Dataset excerpts:
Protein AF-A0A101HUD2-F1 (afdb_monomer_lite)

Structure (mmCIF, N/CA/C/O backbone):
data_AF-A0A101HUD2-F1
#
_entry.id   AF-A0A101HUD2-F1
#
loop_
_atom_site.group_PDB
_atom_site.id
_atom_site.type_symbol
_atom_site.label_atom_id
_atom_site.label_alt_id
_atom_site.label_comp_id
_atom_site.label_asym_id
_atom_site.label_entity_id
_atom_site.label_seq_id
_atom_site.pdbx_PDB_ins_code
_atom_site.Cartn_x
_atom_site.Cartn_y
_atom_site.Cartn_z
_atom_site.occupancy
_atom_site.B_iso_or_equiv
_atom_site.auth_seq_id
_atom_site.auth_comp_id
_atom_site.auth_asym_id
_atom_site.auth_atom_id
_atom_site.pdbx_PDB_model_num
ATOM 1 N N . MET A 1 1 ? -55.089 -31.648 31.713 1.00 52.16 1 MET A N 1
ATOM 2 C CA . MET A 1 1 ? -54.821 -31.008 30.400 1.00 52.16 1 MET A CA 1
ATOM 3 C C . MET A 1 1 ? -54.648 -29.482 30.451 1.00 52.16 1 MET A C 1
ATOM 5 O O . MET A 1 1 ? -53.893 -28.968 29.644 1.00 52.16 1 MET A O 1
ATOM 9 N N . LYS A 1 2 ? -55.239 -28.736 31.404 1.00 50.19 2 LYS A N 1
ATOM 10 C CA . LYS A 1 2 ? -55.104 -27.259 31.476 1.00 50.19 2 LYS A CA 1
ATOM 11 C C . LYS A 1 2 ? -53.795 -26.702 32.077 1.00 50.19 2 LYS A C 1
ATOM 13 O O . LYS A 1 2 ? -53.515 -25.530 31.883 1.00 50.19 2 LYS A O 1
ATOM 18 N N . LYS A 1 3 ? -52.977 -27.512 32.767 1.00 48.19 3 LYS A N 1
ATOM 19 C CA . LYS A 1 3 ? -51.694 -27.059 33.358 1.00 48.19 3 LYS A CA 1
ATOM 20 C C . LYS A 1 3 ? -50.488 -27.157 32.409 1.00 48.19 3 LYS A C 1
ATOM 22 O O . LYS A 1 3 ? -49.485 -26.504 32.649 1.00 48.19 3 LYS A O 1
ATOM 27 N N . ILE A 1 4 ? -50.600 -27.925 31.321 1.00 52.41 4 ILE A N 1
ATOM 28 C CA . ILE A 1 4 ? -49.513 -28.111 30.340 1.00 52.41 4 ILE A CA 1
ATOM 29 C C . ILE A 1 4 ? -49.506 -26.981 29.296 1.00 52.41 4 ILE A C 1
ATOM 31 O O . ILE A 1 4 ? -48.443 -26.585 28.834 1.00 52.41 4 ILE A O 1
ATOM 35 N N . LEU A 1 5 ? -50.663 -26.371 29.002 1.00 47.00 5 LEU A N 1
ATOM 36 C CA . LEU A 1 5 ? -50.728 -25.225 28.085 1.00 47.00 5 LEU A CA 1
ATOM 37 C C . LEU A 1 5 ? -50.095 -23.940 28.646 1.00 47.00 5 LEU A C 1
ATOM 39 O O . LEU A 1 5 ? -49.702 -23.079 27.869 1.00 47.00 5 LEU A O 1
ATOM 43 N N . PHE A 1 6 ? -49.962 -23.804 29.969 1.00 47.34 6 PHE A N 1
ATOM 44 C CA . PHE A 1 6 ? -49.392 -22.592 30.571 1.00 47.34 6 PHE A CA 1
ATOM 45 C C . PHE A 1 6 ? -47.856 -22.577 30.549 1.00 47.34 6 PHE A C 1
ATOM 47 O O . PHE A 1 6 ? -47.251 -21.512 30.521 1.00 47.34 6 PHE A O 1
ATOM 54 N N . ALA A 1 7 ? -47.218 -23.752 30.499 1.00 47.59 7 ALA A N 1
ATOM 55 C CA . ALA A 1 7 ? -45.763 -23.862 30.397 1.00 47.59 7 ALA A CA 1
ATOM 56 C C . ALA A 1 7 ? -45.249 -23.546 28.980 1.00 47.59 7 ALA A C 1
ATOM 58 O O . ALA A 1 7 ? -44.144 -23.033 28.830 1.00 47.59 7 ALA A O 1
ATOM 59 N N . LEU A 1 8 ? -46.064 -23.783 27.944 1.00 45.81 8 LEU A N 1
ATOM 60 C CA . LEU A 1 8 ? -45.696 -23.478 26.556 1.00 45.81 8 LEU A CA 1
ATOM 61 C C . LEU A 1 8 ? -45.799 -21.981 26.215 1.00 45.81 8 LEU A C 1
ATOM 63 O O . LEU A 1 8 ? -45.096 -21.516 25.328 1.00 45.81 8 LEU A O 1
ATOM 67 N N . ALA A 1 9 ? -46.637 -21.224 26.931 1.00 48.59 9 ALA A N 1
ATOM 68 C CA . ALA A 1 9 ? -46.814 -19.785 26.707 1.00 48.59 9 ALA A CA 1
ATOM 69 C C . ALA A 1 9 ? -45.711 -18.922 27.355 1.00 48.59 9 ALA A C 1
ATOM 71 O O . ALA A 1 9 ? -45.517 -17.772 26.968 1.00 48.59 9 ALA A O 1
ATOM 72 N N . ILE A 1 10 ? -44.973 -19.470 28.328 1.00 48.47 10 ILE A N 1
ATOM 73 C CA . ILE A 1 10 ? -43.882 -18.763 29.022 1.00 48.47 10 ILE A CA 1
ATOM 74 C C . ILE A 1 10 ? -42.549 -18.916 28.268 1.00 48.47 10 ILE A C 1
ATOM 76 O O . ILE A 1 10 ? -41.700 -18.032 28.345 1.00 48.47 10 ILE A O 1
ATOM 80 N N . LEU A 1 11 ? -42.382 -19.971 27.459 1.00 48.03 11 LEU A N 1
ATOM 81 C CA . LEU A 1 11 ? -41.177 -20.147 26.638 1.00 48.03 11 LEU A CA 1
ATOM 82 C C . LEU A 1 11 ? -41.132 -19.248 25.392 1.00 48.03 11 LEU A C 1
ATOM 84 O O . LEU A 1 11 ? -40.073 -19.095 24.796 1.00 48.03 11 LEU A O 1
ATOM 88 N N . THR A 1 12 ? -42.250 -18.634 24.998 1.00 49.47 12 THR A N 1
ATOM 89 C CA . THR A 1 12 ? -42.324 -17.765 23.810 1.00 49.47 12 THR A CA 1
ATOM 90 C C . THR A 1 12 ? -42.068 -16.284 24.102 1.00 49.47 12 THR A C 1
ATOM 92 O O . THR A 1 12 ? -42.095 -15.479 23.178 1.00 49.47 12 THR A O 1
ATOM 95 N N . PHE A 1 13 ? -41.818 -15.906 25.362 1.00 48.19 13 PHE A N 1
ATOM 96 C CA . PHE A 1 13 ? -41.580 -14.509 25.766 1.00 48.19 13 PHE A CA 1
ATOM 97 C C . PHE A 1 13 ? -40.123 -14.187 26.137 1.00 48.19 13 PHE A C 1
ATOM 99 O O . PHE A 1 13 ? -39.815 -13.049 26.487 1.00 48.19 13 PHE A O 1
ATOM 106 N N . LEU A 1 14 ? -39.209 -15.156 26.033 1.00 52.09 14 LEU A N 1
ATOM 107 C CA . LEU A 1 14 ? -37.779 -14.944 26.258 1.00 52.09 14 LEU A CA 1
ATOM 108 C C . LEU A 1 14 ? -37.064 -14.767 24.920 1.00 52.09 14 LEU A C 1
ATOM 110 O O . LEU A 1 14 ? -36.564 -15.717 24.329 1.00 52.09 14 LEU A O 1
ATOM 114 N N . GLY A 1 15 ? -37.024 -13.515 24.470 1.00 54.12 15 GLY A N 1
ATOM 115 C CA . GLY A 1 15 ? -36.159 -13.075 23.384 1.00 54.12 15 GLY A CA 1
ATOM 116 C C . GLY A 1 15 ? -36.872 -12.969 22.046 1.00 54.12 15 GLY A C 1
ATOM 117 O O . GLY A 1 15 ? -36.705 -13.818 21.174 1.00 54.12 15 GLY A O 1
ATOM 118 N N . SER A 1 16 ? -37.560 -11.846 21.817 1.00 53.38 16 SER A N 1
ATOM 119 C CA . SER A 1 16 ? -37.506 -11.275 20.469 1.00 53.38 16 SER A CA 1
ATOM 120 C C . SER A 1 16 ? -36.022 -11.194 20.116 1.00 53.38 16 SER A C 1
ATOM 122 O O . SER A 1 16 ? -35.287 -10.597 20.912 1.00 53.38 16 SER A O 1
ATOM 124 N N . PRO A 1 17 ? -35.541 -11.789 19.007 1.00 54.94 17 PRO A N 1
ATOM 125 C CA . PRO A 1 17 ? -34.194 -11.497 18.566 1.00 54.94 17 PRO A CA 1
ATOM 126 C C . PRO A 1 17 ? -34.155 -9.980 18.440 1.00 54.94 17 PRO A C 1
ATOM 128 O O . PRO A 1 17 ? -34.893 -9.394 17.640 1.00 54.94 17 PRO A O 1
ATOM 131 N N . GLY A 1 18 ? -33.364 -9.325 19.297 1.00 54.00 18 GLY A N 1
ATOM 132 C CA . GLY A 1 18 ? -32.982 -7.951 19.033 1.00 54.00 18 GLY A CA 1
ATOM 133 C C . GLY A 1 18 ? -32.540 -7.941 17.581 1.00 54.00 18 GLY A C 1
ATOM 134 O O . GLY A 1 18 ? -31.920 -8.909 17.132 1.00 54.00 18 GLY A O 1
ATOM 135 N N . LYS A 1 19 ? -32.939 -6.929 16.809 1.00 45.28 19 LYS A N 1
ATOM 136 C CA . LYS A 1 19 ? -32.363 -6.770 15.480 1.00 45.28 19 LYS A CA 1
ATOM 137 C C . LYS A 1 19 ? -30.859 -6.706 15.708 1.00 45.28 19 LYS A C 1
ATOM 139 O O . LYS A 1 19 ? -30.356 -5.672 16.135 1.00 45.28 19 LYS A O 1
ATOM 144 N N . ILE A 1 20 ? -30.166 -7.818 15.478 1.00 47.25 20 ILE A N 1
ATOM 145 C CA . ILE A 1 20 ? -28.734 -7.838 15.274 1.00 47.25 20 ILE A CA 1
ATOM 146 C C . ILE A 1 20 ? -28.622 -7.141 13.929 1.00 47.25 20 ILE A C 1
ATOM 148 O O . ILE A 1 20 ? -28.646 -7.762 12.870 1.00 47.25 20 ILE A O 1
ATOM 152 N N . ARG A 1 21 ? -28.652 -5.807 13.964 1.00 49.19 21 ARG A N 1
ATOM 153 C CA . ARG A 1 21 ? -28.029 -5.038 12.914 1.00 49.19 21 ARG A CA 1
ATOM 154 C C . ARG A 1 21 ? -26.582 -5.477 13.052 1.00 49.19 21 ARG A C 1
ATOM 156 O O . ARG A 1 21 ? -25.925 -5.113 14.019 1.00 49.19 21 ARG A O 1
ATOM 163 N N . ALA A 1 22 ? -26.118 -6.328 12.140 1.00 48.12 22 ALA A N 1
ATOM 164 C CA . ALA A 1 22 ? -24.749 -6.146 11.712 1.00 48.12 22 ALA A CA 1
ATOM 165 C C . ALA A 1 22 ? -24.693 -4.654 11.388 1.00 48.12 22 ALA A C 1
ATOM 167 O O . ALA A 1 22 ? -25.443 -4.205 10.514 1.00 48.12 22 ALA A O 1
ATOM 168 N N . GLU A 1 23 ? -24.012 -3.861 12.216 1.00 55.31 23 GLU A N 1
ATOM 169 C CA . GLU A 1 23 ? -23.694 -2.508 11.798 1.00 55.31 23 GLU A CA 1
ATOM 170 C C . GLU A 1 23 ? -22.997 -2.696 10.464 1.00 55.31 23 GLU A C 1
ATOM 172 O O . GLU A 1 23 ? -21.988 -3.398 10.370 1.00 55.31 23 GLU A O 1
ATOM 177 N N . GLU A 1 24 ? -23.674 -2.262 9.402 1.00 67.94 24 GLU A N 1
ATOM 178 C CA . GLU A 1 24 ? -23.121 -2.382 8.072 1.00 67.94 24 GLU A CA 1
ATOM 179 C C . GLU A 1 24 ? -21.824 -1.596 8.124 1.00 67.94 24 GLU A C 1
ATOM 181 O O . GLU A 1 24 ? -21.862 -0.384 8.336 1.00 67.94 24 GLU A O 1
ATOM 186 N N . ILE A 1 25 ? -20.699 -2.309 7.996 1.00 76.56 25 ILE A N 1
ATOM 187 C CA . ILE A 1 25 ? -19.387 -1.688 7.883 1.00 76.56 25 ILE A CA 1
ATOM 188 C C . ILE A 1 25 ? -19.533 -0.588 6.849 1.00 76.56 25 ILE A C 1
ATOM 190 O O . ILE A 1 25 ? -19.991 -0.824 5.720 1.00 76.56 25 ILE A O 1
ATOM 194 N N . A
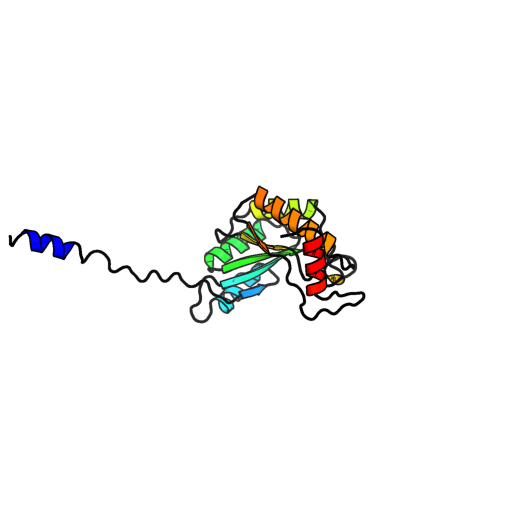SN A 1 26 ? -19.199 0.618 7.271 1.00 81.88 26 ASN A N 1
ATOM 195 C CA . ASN A 1 26 ? -19.356 1.779 6.440 1.00 81.88 26 ASN A CA 1
ATOM 196 C C . ASN A 1 26 ? -18.569 1.591 5.132 1.00 81.88 26 ASN A C 1
ATOM 198 O O . ASN A 1 26 ? -17.450 1.084 5.112 1.00 81.88 26 ASN A O 1
ATOM 202 N N . LYS A 1 27 ? -19.193 1.942 4.007 1.00 87.44 27 LYS A N 1
ATOM 203 C CA . LYS A 1 27 ? -18.602 1.782 2.668 1.00 87.44 27 LYS A CA 1
ATOM 204 C C . LYS A 1 27 ? -17.692 2.949 2.296 1.00 87.44 27 LYS A C 1
ATOM 206 O O . LYS A 1 27 ? -17.027 2.893 1.265 1.00 87.44 27 LYS A O 1
ATOM 211 N N . PHE A 1 28 ? -17.703 4.012 3.095 1.00 92.44 28 PHE A N 1
ATOM 212 C CA . PHE A 1 28 ? -16.899 5.200 2.875 1.00 92.44 28 PHE A CA 1
ATOM 213 C C . PHE A 1 28 ? -15.532 5.064 3.537 1.00 92.44 28 PHE A C 1
ATOM 215 O O . PHE A 1 28 ? -15.383 4.492 4.619 1.00 92.44 28 PHE A O 1
ATOM 222 N N . GLY A 1 29 ? -14.537 5.635 2.870 1.00 95.12 29 GLY A N 1
ATOM 223 C CA . GLY A 1 29 ? -13.191 5.739 3.389 1.00 95.12 29 GLY A CA 1
ATOM 224 C C . GLY A 1 29 ? -12.515 7.018 2.938 1.00 95.12 29 GLY A C 1
ATOM 225 O O . GLY A 1 29 ? -12.966 7.676 1.998 1.00 95.12 29 GLY A O 1
ATOM 226 N N . ILE A 1 30 ? -11.424 7.356 3.612 1.00 97.50 30 ILE A N 1
ATOM 227 C CA . ILE A 1 30 ? -10.593 8.509 3.282 1.00 97.50 30 ILE A CA 1
ATOM 228 C C . ILE A 1 30 ? -9.116 8.133 3.361 1.00 97.50 30 ILE A C 1
ATOM 230 O O . ILE A 1 30 ? -8.723 7.277 4.152 1.00 97.50 30 ILE A O 1
ATOM 234 N N . HIS A 1 31 ? -8.292 8.763 2.528 1.00 98.25 31 HIS A N 1
ATOM 235 C CA . HIS A 1 31 ? -6.842 8.644 2.615 1.00 98.25 31 HIS A CA 1
ATOM 236 C C . HIS A 1 31 ? -6.290 9.792 3.466 1.00 98.25 31 HIS A C 1
ATOM 238 O O . HIS A 1 31 ? -6.583 10.953 3.185 1.00 98.25 31 HIS A O 1
ATOM 244 N N . ILE A 1 32 ? -5.455 9.471 4.454 1.00 98.31 32 ILE A N 1
ATOM 245 C CA . ILE A 1 32 ? -4.706 10.436 5.274 1.00 98.31 32 ILE A CA 1
ATOM 246 C C . ILE A 1 32 ? -3.204 10.317 5.012 1.00 98.31 32 ILE A C 1
ATOM 248 O O . ILE A 1 32 ? -2.723 9.277 4.554 1.00 98.31 32 ILE A O 1
ATOM 252 N N . LEU A 1 33 ? -2.461 11.389 5.257 1.00 94.94 33 LEU A N 1
ATOM 253 C CA . LEU A 1 33 ? -1.013 11.440 5.067 1.00 94.94 33 LEU A CA 1
ATOM 254 C C . LEU A 1 33 ? -0.268 11.117 6.361 1.00 94.94 33 LEU A C 1
ATOM 256 O O . LEU A 1 33 ? 0.765 10.453 6.311 1.00 94.94 33 LEU A O 1
ATOM 260 N N . GLU A 1 34 ? -0.802 11.544 7.505 1.00 97.00 34 GLU A N 1
ATOM 261 C CA . GLU A 1 34 ? -0.145 11.420 8.803 1.00 97.00 34 GLU A CA 1
ATOM 262 C C . GLU A 1 34 ? -1.064 10.803 9.864 1.00 97.00 34 GLU A C 1
ATOM 264 O O . GLU A 1 34 ? -2.271 11.026 9.915 1.00 97.00 34 GLU A O 1
ATOM 269 N N . THR A 1 35 ? -0.471 10.027 10.775 1.00 98.12 35 THR A N 1
ATOM 270 C CA . THR A 1 35 ? -1.204 9.286 11.827 1.00 98.12 35 THR A CA 1
ATOM 271 C C . THR A 1 35 ? -2.065 10.158 12.751 1.00 98.12 35 THR A C 1
ATOM 273 O O . THR A 1 35 ? -3.013 9.664 13.363 1.00 98.12 35 THR A O 1
ATOM 276 N N . ASN A 1 36 ? -1.746 11.447 12.882 1.00 97.00 36 ASN A N 1
ATOM 277 C CA . ASN A 1 36 ? -2.466 12.394 13.732 1.00 97.00 36 ASN A CA 1
ATOM 278 C C . ASN A 1 36 ? -3.736 12.971 13.078 1.00 97.00 36 ASN A C 1
ATOM 280 O O . ASN A 1 36 ? -4.510 13.628 13.766 1.00 97.00 36 ASN A O 1
ATOM 284 N N . GLU A 1 37 ? -3.984 12.700 11.796 1.00 98.31 37 GLU A N 1
ATOM 285 C CA . GLU A 1 37 ? -5.196 13.123 11.076 1.00 98.31 37 GLU A CA 1
ATOM 286 C C . GLU A 1 37 ? -6.392 12.181 11.333 1.00 98.31 37 GLU A C 1
ATOM 288 O O . GLU A 1 37 ? -7.500 12.416 10.854 1.00 98.31 37 GLU A O 1
ATOM 293 N N . VAL A 1 38 ? -6.190 11.110 12.111 1.00 98.25 38 VAL A N 1
ATOM 294 C CA . VAL A 1 38 ? -7.177 10.042 12.348 1.00 98.25 38 VAL A CA 1
ATOM 295 C C . VAL A 1 38 ? -8.495 10.531 12.963 1.00 98.25 38 VAL A C 1
ATOM 297 O O . VAL A 1 38 ? -9.553 10.014 12.610 1.00 98.25 38 VAL A O 1
ATOM 300 N N . ASP A 1 39 ? -8.465 11.542 13.837 1.00 97.56 39 ASP A N 1
ATOM 301 C CA . ASP A 1 39 ? -9.690 12.105 14.420 1.00 97.56 39 ASP A CA 1
ATOM 302 C C . ASP A 1 39 ? -10.529 12.829 13.346 1.00 97.56 39 ASP A C 1
ATOM 304 O O . ASP A 1 39 ? -11.734 12.605 13.250 1.00 97.56 39 ASP A O 1
ATOM 308 N N . GLN A 1 40 ? -9.889 13.607 12.464 1.00 97.44 40 GLN A N 1
ATOM 309 C CA . GLN A 1 40 ? -10.561 14.286 11.345 1.00 97.44 40 GLN A CA 1
ATOM 310 C C . GLN A 1 40 ? -11.088 13.283 10.313 1.00 97.44 40 GLN A C 1
ATOM 312 O O . GLN A 1 40 ? -12.176 13.458 9.763 1.00 97.44 40 GLN A O 1
ATOM 317 N N . ALA A 1 41 ? -10.341 12.201 10.071 1.00 97.25 41 ALA A N 1
ATOM 318 C CA . ALA A 1 41 ? -10.800 11.112 9.221 1.00 97.25 41 ALA A CA 1
ATOM 319 C C . ALA A 1 41 ? -12.104 10.509 9.758 1.00 97.25 41 ALA A C 1
ATOM 321 O O . ALA A 1 41 ? -13.054 10.361 8.991 1.00 97.25 41 ALA A O 1
ATOM 322 N N . ALA A 1 42 ? -12.173 10.226 11.066 1.00 96.38 42 ALA A N 1
ATOM 323 C CA . ALA A 1 42 ? -13.364 9.679 11.715 1.00 96.38 42 ALA A CA 1
ATOM 324 C C . ALA A 1 42 ? -14.581 10.600 11.583 1.00 96.38 42 ALA A C 1
ATOM 326 O O . ALA A 1 42 ? -15.660 10.127 11.224 1.00 96.38 42 ALA A O 1
ATOM 327 N N . GLU A 1 43 ? -14.406 11.905 11.811 1.00 95.31 43 GLU A N 1
ATOM 328 C CA . GLU A 1 43 ? -15.479 12.898 11.665 1.00 95.31 43 GLU A CA 1
ATOM 329 C C . GLU A 1 43 ? -16.100 12.889 10.263 1.00 95.31 43 GLU A C 1
ATOM 331 O O . GLU A 1 43 ? -17.312 13.059 10.126 1.00 95.31 43 GLU A O 1
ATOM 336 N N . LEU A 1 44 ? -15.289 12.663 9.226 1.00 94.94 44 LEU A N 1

*Your assignment:*
Look above for the line holding "ATOM 245 C CA". Print it and every line after it, exactly, through the line holding "ATOM 264 O O".

*Solution to the problem:*
ATOM 245 C CA . ILE A 1 32 ? -4.706 10.436 5.274 1.00 98.31 32 ILE A CA 1
ATOM 246 C C . ILE A 1 32 ? -3.204 10.317 5.012 1.00 98.31 32 ILE A C 1
ATOM 248 O O . ILE A 1 32 ? -2.723 9.277 4.554 1.00 98.31 32 ILE A O 1
ATOM 252 N N . LEU A 1 33 ? -2.461 11.389 5.257 1.00 94.94 33 LEU A N 1
ATOM 253 C CA . LEU A 1 33 ? -1.013 11.440 5.067 1.00 94.94 33 LEU A CA 1
ATOM 254 C C . LEU A 1 33 ? -0.268 11.117 6.361 1.00 94.94 33 LEU A C 1
ATOM 256 O O . LEU A 1 33 ? 0.765 10.453 6.311 1.00 94.94 33 LEU A O 1
ATOM 260 N N . GLU A 1 34 ? -0.802 11.544 7.505 1.00 97.00 34 GLU A N 1
ATOM 261 C CA . GLU A 1 34 ? -0.145 11.420 8.803 1.00 97.00 34 GLU A CA 1
ATOM 262 C C . GLU A 1 34 ? -1.064 10.803 9.864 1.00 97.00 34 GLU A C 1
ATOM 264 O O . GLU A 1 34 ? -2.271 11.026 9.915 1.00 97.00 34 GLU A O 1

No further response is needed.